Problem ->
Could you restate word for word every line of the records below, from the first one to the one holding "ATOM 29 N N"?

Entries taken from a collection:
———

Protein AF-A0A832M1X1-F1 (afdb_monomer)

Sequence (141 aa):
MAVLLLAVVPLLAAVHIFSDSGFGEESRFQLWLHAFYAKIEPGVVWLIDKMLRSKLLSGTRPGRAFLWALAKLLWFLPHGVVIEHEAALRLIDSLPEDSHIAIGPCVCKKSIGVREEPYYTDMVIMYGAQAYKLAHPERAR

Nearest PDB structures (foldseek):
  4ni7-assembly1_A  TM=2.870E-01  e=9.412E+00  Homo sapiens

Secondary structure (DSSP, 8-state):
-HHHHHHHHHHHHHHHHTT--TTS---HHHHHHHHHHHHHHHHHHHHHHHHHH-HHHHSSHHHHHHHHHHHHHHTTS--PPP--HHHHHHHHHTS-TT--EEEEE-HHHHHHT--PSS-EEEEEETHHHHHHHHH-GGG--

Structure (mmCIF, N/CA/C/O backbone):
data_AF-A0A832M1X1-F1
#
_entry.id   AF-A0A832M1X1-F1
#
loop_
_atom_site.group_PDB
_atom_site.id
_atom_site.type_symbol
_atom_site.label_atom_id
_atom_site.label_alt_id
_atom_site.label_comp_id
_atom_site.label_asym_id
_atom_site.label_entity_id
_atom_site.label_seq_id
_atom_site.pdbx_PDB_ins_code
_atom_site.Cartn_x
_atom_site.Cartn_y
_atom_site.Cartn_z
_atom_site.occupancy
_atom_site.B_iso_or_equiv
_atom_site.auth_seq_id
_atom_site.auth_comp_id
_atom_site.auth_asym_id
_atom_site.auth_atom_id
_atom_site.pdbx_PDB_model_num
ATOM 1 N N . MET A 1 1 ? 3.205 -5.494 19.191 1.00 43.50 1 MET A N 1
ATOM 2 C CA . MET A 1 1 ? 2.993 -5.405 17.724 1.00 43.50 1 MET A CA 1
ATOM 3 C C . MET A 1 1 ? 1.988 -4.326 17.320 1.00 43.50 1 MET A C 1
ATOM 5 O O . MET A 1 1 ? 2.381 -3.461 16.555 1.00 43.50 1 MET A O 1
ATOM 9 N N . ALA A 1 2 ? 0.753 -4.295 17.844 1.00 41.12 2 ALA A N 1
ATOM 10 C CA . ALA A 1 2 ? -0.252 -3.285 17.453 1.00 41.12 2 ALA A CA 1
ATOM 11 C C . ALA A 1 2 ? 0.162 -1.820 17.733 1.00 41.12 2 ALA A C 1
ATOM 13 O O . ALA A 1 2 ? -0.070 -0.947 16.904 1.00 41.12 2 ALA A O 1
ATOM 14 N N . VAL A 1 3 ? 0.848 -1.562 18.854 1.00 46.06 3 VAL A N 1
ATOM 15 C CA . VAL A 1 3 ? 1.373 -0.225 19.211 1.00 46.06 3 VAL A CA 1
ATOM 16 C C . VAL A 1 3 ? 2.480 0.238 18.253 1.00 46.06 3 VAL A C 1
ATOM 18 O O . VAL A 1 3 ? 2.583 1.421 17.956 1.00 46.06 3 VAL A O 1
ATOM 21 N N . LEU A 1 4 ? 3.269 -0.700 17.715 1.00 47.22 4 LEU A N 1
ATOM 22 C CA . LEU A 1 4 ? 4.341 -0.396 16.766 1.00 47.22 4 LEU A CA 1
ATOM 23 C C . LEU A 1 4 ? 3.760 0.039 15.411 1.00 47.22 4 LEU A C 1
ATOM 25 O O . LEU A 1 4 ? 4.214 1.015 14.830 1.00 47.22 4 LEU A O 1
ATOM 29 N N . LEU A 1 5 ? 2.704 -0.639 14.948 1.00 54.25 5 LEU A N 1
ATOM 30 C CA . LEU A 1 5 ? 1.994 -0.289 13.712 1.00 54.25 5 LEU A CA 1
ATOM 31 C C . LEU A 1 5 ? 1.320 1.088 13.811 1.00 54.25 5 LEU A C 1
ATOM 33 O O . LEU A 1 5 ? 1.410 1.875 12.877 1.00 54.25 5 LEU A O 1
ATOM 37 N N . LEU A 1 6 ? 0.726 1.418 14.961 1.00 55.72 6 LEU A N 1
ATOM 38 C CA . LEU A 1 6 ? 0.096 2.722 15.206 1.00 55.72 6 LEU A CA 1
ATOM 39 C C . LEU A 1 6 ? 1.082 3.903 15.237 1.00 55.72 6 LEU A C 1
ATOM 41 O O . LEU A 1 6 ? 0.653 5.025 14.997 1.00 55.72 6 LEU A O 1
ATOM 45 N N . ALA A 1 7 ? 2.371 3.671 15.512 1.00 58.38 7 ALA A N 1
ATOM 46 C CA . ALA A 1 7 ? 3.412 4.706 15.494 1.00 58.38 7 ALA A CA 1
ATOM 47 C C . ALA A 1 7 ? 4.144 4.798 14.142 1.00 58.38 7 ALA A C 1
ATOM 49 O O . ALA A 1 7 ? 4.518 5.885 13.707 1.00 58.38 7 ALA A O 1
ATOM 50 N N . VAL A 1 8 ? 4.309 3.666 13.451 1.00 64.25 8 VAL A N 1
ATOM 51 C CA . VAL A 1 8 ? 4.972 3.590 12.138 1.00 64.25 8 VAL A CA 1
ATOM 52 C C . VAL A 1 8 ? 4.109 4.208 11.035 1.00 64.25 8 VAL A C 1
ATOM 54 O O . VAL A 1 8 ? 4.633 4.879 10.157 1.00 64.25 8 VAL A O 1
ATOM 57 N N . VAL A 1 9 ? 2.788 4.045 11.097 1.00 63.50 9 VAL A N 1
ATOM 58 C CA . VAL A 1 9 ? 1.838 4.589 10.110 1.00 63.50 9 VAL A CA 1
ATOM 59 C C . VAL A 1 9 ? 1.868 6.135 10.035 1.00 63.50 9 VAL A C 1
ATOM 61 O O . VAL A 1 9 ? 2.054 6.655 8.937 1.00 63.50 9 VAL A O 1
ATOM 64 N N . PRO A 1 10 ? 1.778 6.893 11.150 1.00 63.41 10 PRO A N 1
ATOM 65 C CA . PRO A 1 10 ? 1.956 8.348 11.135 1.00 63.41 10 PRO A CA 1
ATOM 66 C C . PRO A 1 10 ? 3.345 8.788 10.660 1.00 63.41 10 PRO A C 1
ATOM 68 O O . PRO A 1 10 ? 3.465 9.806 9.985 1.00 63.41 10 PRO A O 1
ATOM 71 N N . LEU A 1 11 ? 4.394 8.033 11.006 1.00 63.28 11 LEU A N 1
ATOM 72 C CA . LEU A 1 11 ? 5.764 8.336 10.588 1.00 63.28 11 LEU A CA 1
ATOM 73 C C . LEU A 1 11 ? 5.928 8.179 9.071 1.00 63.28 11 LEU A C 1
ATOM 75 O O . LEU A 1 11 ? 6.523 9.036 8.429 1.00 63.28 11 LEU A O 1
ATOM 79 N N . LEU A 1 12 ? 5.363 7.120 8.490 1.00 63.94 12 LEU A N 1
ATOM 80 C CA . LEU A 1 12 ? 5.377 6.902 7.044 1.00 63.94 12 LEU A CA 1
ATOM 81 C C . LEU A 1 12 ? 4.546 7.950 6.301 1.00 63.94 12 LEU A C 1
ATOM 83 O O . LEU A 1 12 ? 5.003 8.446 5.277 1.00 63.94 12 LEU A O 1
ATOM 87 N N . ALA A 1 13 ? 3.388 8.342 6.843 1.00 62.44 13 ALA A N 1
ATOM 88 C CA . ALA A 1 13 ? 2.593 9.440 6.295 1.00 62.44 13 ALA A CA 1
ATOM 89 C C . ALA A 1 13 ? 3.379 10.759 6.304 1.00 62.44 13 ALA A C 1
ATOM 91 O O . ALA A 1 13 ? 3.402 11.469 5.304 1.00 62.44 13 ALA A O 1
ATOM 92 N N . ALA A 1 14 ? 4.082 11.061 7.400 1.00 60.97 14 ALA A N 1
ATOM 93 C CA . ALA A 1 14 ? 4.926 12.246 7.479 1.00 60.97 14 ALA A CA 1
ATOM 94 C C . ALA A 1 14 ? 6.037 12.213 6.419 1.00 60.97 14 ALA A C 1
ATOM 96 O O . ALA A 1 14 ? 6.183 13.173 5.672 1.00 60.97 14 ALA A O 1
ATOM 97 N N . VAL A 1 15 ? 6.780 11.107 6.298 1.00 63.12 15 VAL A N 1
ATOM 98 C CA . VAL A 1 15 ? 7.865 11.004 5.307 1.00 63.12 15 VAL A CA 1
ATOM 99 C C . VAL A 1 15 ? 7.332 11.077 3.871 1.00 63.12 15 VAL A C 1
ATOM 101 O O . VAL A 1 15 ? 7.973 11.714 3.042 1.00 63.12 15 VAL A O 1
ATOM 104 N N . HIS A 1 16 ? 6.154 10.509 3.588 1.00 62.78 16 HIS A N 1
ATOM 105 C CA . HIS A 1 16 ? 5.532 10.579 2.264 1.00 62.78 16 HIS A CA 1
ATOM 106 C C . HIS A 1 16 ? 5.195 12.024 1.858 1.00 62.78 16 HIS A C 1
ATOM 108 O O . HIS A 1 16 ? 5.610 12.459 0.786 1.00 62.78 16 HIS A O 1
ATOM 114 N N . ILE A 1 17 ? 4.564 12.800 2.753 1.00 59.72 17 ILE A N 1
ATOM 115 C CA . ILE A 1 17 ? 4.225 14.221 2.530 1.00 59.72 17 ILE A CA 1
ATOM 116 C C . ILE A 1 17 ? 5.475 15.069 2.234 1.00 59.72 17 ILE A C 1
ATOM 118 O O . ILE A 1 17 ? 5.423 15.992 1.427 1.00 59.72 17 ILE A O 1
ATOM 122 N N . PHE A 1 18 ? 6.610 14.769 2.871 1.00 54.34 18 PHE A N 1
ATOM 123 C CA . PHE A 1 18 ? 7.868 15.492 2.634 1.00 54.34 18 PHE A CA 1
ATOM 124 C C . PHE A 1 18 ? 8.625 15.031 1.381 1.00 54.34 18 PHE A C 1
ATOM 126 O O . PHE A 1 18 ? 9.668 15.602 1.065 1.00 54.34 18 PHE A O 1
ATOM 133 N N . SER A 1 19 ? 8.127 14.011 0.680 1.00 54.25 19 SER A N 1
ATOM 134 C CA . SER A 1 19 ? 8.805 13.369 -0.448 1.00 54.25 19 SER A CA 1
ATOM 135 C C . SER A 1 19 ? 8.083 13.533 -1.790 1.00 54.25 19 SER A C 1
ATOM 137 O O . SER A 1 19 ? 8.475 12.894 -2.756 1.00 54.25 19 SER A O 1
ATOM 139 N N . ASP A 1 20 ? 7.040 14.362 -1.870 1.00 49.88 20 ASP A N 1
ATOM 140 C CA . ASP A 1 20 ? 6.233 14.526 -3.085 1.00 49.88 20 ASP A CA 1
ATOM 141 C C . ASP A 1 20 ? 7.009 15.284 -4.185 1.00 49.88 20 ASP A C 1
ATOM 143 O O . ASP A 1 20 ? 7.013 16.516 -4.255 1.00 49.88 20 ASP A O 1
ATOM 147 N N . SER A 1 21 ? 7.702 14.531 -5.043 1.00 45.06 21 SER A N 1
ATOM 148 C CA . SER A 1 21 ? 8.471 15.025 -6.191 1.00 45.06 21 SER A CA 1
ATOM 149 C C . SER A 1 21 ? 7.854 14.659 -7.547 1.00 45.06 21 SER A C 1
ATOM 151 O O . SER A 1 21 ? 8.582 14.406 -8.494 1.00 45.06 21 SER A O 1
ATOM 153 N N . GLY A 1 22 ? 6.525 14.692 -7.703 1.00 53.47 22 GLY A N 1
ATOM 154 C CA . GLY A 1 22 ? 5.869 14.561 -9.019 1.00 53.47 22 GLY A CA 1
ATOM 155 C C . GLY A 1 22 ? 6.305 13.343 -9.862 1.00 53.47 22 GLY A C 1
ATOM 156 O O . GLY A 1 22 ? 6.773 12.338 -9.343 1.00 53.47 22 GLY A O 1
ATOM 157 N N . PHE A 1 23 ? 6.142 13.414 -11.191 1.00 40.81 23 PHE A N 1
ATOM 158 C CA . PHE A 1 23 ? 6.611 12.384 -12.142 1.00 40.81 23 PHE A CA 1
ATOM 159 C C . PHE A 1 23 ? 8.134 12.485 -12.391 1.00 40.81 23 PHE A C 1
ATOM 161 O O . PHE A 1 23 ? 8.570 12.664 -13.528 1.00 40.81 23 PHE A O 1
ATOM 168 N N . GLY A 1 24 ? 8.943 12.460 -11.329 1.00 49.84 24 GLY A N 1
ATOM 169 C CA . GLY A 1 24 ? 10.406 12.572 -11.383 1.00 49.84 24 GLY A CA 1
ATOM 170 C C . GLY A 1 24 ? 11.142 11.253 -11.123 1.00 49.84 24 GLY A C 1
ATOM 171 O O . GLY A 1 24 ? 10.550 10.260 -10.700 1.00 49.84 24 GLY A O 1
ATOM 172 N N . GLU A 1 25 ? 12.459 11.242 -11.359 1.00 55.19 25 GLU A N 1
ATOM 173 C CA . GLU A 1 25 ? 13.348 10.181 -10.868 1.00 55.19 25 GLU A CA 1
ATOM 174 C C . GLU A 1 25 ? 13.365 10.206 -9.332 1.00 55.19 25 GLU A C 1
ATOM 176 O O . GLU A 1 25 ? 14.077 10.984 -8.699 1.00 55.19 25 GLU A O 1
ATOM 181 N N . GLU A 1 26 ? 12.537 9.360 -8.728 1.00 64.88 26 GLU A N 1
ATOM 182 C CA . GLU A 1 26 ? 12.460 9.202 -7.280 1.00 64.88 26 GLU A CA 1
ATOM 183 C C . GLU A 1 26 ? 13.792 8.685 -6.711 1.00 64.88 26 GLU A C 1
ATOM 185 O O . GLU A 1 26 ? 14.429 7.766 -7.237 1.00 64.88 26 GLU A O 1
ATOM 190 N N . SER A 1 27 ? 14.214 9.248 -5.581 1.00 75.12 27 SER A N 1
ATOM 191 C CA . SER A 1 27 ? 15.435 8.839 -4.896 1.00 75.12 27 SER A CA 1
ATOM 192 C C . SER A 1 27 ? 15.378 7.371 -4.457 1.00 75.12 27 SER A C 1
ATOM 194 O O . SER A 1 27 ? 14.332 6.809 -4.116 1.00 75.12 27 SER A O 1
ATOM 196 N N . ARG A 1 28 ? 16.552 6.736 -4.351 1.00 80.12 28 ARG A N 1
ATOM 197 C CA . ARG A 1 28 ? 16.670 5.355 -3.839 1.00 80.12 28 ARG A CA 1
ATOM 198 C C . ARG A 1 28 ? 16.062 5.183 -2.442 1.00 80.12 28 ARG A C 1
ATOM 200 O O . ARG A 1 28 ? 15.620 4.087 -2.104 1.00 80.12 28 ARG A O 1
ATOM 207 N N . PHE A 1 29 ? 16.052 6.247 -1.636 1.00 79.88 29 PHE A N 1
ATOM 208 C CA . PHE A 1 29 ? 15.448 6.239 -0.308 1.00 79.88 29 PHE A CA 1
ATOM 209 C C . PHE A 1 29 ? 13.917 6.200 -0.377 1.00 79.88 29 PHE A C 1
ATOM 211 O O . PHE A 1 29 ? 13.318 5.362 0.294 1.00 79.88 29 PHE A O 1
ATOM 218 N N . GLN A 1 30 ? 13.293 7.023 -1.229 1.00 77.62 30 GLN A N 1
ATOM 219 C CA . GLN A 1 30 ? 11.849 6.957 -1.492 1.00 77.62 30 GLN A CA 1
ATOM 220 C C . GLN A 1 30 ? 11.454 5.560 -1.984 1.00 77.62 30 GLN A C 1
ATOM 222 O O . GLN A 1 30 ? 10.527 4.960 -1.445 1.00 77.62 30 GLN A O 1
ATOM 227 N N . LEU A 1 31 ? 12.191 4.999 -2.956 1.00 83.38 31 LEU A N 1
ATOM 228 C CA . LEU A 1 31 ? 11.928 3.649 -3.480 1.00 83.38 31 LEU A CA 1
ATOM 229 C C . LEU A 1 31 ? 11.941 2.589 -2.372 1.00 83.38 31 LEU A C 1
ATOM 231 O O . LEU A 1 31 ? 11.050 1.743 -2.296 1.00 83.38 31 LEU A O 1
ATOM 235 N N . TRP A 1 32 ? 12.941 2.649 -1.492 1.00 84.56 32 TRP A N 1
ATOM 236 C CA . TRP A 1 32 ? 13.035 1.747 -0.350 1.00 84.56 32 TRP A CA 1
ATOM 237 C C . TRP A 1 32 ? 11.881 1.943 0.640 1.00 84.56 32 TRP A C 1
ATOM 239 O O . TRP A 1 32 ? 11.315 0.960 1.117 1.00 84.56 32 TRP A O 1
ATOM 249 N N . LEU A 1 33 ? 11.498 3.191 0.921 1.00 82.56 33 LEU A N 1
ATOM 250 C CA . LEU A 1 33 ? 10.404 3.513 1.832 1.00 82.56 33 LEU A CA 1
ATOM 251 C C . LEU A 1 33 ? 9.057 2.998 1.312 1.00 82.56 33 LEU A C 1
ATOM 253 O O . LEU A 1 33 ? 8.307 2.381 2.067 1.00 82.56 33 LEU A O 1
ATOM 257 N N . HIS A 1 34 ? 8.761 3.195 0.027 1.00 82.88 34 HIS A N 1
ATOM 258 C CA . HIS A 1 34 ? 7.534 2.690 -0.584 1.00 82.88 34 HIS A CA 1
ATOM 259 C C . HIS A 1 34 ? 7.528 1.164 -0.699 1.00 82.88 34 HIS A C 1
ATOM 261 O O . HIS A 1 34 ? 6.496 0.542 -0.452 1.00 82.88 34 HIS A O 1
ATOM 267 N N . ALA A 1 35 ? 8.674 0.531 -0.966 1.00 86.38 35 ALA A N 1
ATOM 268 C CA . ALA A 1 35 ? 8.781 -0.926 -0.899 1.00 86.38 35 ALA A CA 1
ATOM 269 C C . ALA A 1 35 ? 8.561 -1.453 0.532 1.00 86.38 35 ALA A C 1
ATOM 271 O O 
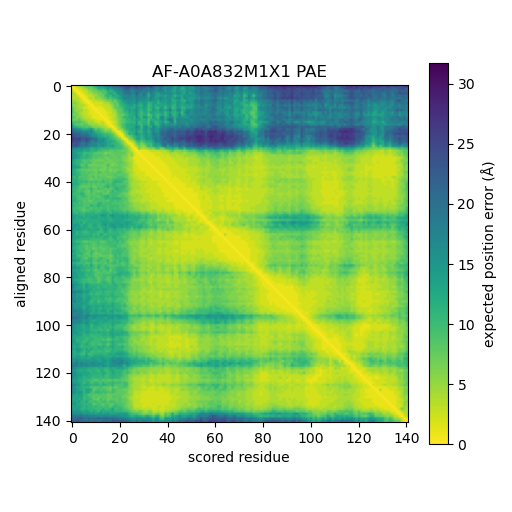. ALA A 1 35 ? 7.900 -2.474 0.737 1.00 86.38 35 ALA A O 1
ATOM 272 N N . PHE A 1 36 ? 9.072 -0.744 1.544 1.00 85.81 36 PHE A N 1
ATOM 273 C CA . PHE A 1 36 ? 8.807 -1.062 2.944 1.00 85.81 36 PHE A CA 1
ATOM 274 C C . PHE A 1 36 ? 7.320 -0.905 3.283 1.00 85.81 36 PHE A C 1
ATOM 276 O O . PHE A 1 36 ? 6.746 -1.809 3.894 1.00 85.81 36 PHE A O 1
ATOM 283 N N . TYR A 1 37 ? 6.685 0.186 2.840 1.00 83.00 37 TYR A N 1
ATOM 284 C CA . TYR A 1 37 ? 5.246 0.400 2.990 1.00 83.00 37 TYR A CA 1
ATOM 285 C C . TYR A 1 37 ? 4.439 -0.743 2.363 1.00 83.00 37 TYR A C 1
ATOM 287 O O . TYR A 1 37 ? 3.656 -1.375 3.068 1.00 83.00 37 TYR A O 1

———

Answer section ->
Protein AF-A0A832M1X1-F1 (afdb_monomer)

Sequence (141 aa):
MAVLLLAVVPLLAAVHIFSDSGFGEESRFQLWLHAFYAKIEPGVVWLIDKMLRSKLLSGTRPGRAFLWALAKLLWFLPHGVVIEHEAALRLIDSLPEDSHIAIGPCVCKKSIGVREEPYYTDMVIMYGAQAYKLAHPERAR

Nearest PDB structures (foldseek):
  4ni7-assembly1_A  TM=2.870E-01  e=9.412E+00  Homo sapiens

Secondary structure (DSSP, 8-state):
-HHHHHHHHHHHHHHHHTT--TTS---HHHHHHHHHHHHHHHHHHHHHHHHHH-HHHHSSHHHHHHHHHHHHHHTTS--PPP--HHHHHHHHHTS-TT--EEEEE-HHHHHHT--PSS-EEEEEETHHHHHHHHH-GGG--

Structure (mmCIF, N/CA/C/O backbone):
data_AF-A0A832M1X1-F1
#
_entry.id   AF-A0A832M1X1-F1
#
loop_
_atom_site.group_PDB
_atom_site.id
_atom_site.type_symbol
_atom_site.label_atom_id
_atom_site.label_alt_id
_atom_site.label_comp_id
_atom_site.label_asym_id
_atom_site.label_entity_id
_atom_site.label_seq_id
_atom_site.pdbx_PDB_ins_code
_atom_site.Cartn_x
_atom_site.Cartn_y
_atom_site.Cartn_z
_atom_site.occupancy
_atom_site.B_iso_or_equiv
_atom_site.auth_seq_id
_atom_site.auth_comp_id
_atom_site.auth_asym_id
_atom_site.auth_atom_id
_atom_site.pdbx_PDB_model_num
ATOM 1 N N . MET A 1 1 ? 3.205 -5.494 19.191 1.00 43.50 1 MET A N 1
ATOM 2 C CA . MET A 1 1 ? 2.993 -5.405 17.724 1.00 43.50 1 MET A CA 1
ATOM 3 C C . MET A 1 1 ? 1.988 -4.326 17.320 1.00 43.50 1 MET A C 1
ATOM 5 O O . MET A 1 1 ? 2.381 -3.461 16.555 1.00 43.50 1 MET A O 1
ATOM 9 N N . ALA A 1 2 ? 0.753 -4.295 17.844 1.00 41.12 2 ALA A N 1
ATOM 10 C CA . ALA A 1 2 ? -0.252 -3.285 17.453 1.00 41.12 2 ALA A CA 1
ATOM 11 C C . ALA A 1 2 ? 0.162 -1.820 17.733 1.00 41.12 2 ALA A C 1
ATOM 13 O O . ALA A 1 2 ? -0.070 -0.947 16.904 1.00 41.12 2 ALA A O 1
ATOM 14 N N . VAL A 1 3 ? 0.848 -1.562 18.854 1.00 46.06 3 VAL A N 1
ATOM 15 C CA . VAL A 1 3 ? 1.373 -0.225 19.211 1.00 46.06 3 VAL A CA 1
ATOM 16 C C . VAL A 1 3 ? 2.480 0.238 18.253 1.00 46.06 3 VAL A C 1
ATOM 18 O O . VAL A 1 3 ? 2.583 1.421 17.956 1.00 46.06 3 VAL A O 1
ATOM 21 N N . LEU A 1 4 ? 3.269 -0.700 17.715 1.00 47.22 4 LEU A N 1
ATOM 22 C CA . LEU A 1 4 ? 4.341 -0.396 16.766 1.00 47.22 4 LEU A CA 1
ATOM 23 C C . LEU A 1 4 ? 3.760 0.039 15.411 1.00 47.22 4 LEU A C 1
ATOM 25 O O . LEU A 1 4 ? 4.214 1.015 14.830 1.00 47.22 4 LEU A O 1
ATOM 29 N N . LEU A 1 5 ? 2.704 -0.639 14.948 1.00 54.25 5 LEU A N 1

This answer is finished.